Dala integrates EXCubeCL for GPU compute workloads via CubeCL Rust NIFs. This enables:

  • Realtime image/video processing — blur, sharpen, beauty filters, color grading
  • AI inference on GPU — custom model kernels, preprocessing, postprocessing
  • Realtime effects — livestream filters, AR, virtual backgrounds
  • Heavy data parallelism — matrix ops, signal processing, physics simulation

Architecture


  Dala.Gpu.Compute                                    
   Buffer management (create, read, free)           
   Kernel execution (sync + async)                  
   Pipeline orchestration (multi-stage)             
   Nx tensor bridge                                 

  Dala.ML.Gpu.Inference                               
   Model loading (mobilenet, yolo, etc.)            
   GPU-accelerated predict/2                        
   Top-k, postprocessing                            

  Dala.Media.Gpu.Processor                            
   Frame processing pipeline                        
   Filter chain (blur  sharpen  grayscale)        
   Realtime camera effects                          

  EXCubeCL (Elixir NIF stubs)                         

  Rust NIF  CubeCL Runtime  Metal / OpenGL ES / CPU 

Quick Start

# Check GPU availability
Dala.Gpu.Compute.device_info()
# %{name: "ExCubecl CPU (Rust NIF)", gpu: false, version: "0.2.0"}

# Create buffers
a = Dala.Gpu.Compute.buffer([1.0, 2.0, 3.0], {3}, :f32)
b = Dala.Gpu.Compute.buffer([4.0, 5.0, 6.0], {3}, :f32)
c = Dala.Gpu.Compute.buffer_zeros({3}, :f32)

# Run a kernel
Dala.Gpu.Compute.add(a, b, c)

# Read results
Dala.Gpu.Compute.read(c)
# [5.0, 7.0, 9.0]

# Cleanup
Dala.Gpu.Compute.free_many([a, b, c])

Buffer Management

# From a list
buf = Dala.Gpu.Compute.buffer([1.0, 2.0, 3.0], {3}, :f32)

# Zero-initialized
buf = Dala.Gpu.Compute.buffer_zeros({256, 256}, :f32)

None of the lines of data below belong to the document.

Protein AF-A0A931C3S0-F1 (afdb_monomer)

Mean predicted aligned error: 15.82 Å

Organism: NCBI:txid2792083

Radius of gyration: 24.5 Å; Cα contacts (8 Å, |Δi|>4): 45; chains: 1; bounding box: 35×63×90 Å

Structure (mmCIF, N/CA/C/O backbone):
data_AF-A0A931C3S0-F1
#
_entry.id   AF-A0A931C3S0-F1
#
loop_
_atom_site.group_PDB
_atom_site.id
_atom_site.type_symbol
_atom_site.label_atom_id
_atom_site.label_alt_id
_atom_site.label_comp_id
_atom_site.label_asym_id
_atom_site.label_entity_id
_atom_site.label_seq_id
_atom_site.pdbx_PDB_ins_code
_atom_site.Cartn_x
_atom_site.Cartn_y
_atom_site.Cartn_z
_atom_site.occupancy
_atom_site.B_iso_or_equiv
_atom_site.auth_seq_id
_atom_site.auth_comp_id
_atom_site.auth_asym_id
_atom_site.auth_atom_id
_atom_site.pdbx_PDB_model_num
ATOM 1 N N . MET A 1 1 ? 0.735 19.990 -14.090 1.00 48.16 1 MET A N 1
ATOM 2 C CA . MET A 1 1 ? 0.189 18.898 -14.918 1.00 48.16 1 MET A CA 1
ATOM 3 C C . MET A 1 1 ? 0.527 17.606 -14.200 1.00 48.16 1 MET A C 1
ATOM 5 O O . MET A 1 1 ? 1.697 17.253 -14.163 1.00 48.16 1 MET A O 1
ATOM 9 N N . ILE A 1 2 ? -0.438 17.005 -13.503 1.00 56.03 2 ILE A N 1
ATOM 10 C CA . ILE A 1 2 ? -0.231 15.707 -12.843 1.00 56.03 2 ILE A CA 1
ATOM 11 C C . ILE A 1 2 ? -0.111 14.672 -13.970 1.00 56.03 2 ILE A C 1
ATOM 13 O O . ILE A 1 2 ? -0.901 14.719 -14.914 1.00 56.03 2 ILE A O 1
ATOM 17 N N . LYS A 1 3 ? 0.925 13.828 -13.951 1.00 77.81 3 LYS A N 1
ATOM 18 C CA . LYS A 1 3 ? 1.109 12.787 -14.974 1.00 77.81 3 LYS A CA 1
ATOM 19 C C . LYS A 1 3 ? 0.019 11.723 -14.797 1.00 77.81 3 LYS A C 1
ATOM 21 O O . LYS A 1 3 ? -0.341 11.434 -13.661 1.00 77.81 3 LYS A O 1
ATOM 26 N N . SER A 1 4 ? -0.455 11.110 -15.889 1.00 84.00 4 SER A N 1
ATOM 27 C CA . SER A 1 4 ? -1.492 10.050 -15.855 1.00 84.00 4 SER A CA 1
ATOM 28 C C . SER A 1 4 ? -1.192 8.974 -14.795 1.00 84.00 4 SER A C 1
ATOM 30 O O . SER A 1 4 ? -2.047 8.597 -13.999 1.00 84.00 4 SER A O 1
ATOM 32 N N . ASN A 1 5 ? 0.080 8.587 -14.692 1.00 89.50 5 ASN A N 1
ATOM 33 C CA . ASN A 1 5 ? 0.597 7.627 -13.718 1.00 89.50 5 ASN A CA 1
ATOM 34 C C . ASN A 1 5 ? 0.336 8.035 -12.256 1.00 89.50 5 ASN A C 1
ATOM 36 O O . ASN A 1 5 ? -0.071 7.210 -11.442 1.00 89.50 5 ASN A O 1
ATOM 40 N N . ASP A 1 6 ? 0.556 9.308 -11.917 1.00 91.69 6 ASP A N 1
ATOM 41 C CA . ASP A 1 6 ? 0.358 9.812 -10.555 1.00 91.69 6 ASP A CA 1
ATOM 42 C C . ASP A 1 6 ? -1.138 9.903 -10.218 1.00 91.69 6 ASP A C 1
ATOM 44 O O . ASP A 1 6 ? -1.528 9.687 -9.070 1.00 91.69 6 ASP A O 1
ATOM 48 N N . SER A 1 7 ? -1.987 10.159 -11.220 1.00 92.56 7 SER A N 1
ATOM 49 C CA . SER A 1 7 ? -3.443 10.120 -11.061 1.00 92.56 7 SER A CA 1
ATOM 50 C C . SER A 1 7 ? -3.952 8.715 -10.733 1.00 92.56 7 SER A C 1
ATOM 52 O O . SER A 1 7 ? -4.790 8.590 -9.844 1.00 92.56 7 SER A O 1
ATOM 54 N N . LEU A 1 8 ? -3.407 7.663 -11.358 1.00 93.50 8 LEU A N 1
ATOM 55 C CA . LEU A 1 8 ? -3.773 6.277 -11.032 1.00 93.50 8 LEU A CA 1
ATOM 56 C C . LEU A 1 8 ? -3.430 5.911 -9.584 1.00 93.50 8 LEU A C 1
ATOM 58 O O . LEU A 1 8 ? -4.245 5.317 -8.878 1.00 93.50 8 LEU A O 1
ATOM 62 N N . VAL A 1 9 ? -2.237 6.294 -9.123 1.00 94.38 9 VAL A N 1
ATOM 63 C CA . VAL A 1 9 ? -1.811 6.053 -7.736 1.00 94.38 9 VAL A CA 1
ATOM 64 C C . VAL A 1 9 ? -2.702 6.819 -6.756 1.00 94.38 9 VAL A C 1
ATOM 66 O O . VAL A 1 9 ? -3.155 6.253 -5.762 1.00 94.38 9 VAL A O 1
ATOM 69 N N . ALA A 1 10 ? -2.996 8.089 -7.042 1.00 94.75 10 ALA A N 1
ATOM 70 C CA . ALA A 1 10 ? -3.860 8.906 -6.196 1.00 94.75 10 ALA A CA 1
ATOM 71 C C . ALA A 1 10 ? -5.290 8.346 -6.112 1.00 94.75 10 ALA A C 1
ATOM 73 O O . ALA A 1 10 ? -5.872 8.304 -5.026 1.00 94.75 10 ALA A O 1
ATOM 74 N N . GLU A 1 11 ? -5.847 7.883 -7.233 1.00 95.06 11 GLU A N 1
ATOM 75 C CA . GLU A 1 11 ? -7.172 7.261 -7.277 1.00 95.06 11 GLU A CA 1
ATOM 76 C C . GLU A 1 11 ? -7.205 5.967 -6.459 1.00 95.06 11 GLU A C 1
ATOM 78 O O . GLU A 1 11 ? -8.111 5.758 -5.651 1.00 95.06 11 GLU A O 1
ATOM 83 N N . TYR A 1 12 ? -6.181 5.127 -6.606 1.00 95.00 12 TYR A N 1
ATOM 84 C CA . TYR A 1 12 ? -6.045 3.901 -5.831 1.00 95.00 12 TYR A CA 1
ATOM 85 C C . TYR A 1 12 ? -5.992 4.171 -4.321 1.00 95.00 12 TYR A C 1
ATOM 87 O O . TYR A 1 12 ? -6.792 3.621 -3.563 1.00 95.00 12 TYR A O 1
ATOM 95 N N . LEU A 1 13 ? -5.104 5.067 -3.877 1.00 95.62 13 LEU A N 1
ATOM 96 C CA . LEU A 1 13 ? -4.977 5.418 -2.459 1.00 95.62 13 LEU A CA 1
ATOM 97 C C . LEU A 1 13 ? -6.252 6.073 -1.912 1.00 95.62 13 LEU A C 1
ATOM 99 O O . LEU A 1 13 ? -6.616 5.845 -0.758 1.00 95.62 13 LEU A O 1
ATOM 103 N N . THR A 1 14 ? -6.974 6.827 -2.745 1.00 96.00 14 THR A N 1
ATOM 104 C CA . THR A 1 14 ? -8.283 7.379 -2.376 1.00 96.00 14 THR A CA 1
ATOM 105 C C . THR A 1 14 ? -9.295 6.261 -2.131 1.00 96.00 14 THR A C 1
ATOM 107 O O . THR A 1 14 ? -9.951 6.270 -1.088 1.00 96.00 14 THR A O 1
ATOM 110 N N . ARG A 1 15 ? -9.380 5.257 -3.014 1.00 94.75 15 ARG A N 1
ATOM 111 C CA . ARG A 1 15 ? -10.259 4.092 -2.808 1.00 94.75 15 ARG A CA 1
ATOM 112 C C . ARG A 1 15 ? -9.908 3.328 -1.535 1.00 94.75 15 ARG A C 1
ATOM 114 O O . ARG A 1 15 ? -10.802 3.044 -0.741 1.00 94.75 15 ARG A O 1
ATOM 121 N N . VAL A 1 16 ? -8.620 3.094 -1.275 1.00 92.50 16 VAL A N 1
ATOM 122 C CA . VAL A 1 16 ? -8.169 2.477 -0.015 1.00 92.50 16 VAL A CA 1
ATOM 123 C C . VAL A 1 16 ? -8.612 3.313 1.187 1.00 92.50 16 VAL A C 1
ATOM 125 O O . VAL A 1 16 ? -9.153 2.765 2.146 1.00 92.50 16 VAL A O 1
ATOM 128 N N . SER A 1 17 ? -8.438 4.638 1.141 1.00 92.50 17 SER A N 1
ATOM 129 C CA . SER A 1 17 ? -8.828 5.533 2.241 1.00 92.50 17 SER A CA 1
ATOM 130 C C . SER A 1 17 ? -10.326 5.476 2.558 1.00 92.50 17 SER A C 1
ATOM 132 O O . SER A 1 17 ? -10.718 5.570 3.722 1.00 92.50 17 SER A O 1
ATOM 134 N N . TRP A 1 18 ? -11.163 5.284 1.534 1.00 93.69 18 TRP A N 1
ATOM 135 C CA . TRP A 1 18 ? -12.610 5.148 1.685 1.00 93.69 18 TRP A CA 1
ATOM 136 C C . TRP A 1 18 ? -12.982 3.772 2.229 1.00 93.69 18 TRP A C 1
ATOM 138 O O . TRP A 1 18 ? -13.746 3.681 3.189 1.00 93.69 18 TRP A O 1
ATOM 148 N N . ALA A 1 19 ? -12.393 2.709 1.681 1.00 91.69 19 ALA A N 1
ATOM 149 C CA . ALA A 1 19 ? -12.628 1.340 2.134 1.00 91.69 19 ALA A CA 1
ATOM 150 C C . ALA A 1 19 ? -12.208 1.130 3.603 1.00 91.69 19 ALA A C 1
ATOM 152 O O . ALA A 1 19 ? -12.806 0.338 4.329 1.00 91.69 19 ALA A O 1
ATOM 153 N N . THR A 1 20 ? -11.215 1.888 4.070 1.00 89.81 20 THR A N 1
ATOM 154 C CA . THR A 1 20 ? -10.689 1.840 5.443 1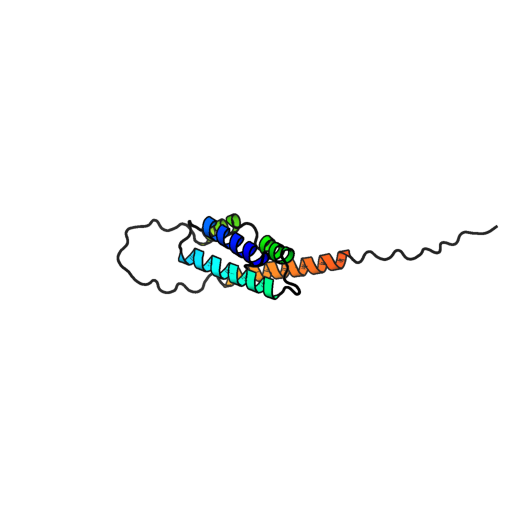.00 89.81 20 THR A CA 1
ATOM 155 C C . THR A 1 20 ? -11.296 2.873 6.388 1.00 89.81 20 THR A C 1
ATOM 157 O O . THR A 1 20 ? -10.843 3.001 7.525 1.00 89.81 20 THR A O 1
ATOM 160 N N . ALA A 1 21 ? -12.350 3.586 5.983 1.00 89.69 21 ALA A N 1
ATOM 161 C CA . ALA A 1 21 ? -12.991 4.602 6.820 1.00 89.69 21 ALA A CA 1
ATOM 162 C C . ALA A 1 21 ? -13.563 4.053 8.146 1.00 89.69 21 ALA A C 1
ATOM 164 O O . ALA A 1 21 ? -13.770 4.820 9.084 1.00 89.69 21 ALA A O 1
ATOM 165 N N . GLY A 1 22 ? -13.805 2.739 8.237 1.00 85.31 22 GLY A N 1
ATOM 166 C CA . GLY A 1 22 ? -14.236 2.057 9.463 1.00 85.31 22 GLY A CA 1
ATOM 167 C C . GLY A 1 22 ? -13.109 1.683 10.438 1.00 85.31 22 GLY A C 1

# From raw binary (e.g. image data)
buf = Dala.Gpu.Compute.buffer_from_binary(rgba_binary, {640, 480, 4}, :u8)

# Inspect
Dala.Gpu.Compute.shape(buf)   # {640, 480, 4}
Dala.Gpu.Compute.dtype(buf)   # :u8
Dala.Gpu.Compute.size(buf)    # 1228800 (bytes)

# Read back
data = Dala.Gpu.Compute.read(buf)
binary = Dala.Gpu.Compute.read_binary(buf)

# Free
Dala.Gpu.Compute.free(buf)

Kernel Execution

# Built-in kernels
Dala.Gpu.Compute.add(a, b, output)
Dala.Gpu.Compute.relu(input, output)
Dala.Gpu.Compute.multiply(a, b, output)
Dala.Gpu.Compute.scale(input, 2.5, output)
Dala.Gpu.Compute.matmul(a, b, output)

# Custom kernels
Dala.Gpu.Compute.run_kernel(:my_kernel, [input], output, %{param: value})

# Async execution
cmd_id = Dala.Gpu.Compute.submit(%{
  op: :run_kernel,
  kernel: :relu,
  inputs: [a],
  output: b,
  params: %{}
})

Dala.Gpu.Compute.poll(cmd_id)  # :pending | :completed | {:error, reason}
Dala.Gpu.Compute.wait(cmd_id)   # blocks until done

Pipeline Orchestration

pipeline = Dala.Gpu.Compute.pipeline()
pipeline
|> Dala.Gpu.Compute.pipeline_add(%{
  op: :run_kernel,
  kernel: :blur,
  inputs: [input_buf],
  output: temp_buf,
  params: %{radius: 3, sigma: 1.5}
})
|> Dala.Gpu.Compute.pipeline_add(%{
  op: :run_kernel,
  kernel: :sharpen,
  inputs: [temp_buf],
  output: output_buf,
  params: %{amount: 0.5}
})
Dala.Gpu.Compute.pipeline_run(pipeline)

Nx Tensor Bridge

# Nx → GPU
tensor = Nx.tensor([1.0, 2.0, 3.0])
buf = Dala.Gpu.Compute.from_nx(tensor)

# GPU → Nx
tensor = Dala.Gpu.Compute.to_nx(buf, {3}, :f32)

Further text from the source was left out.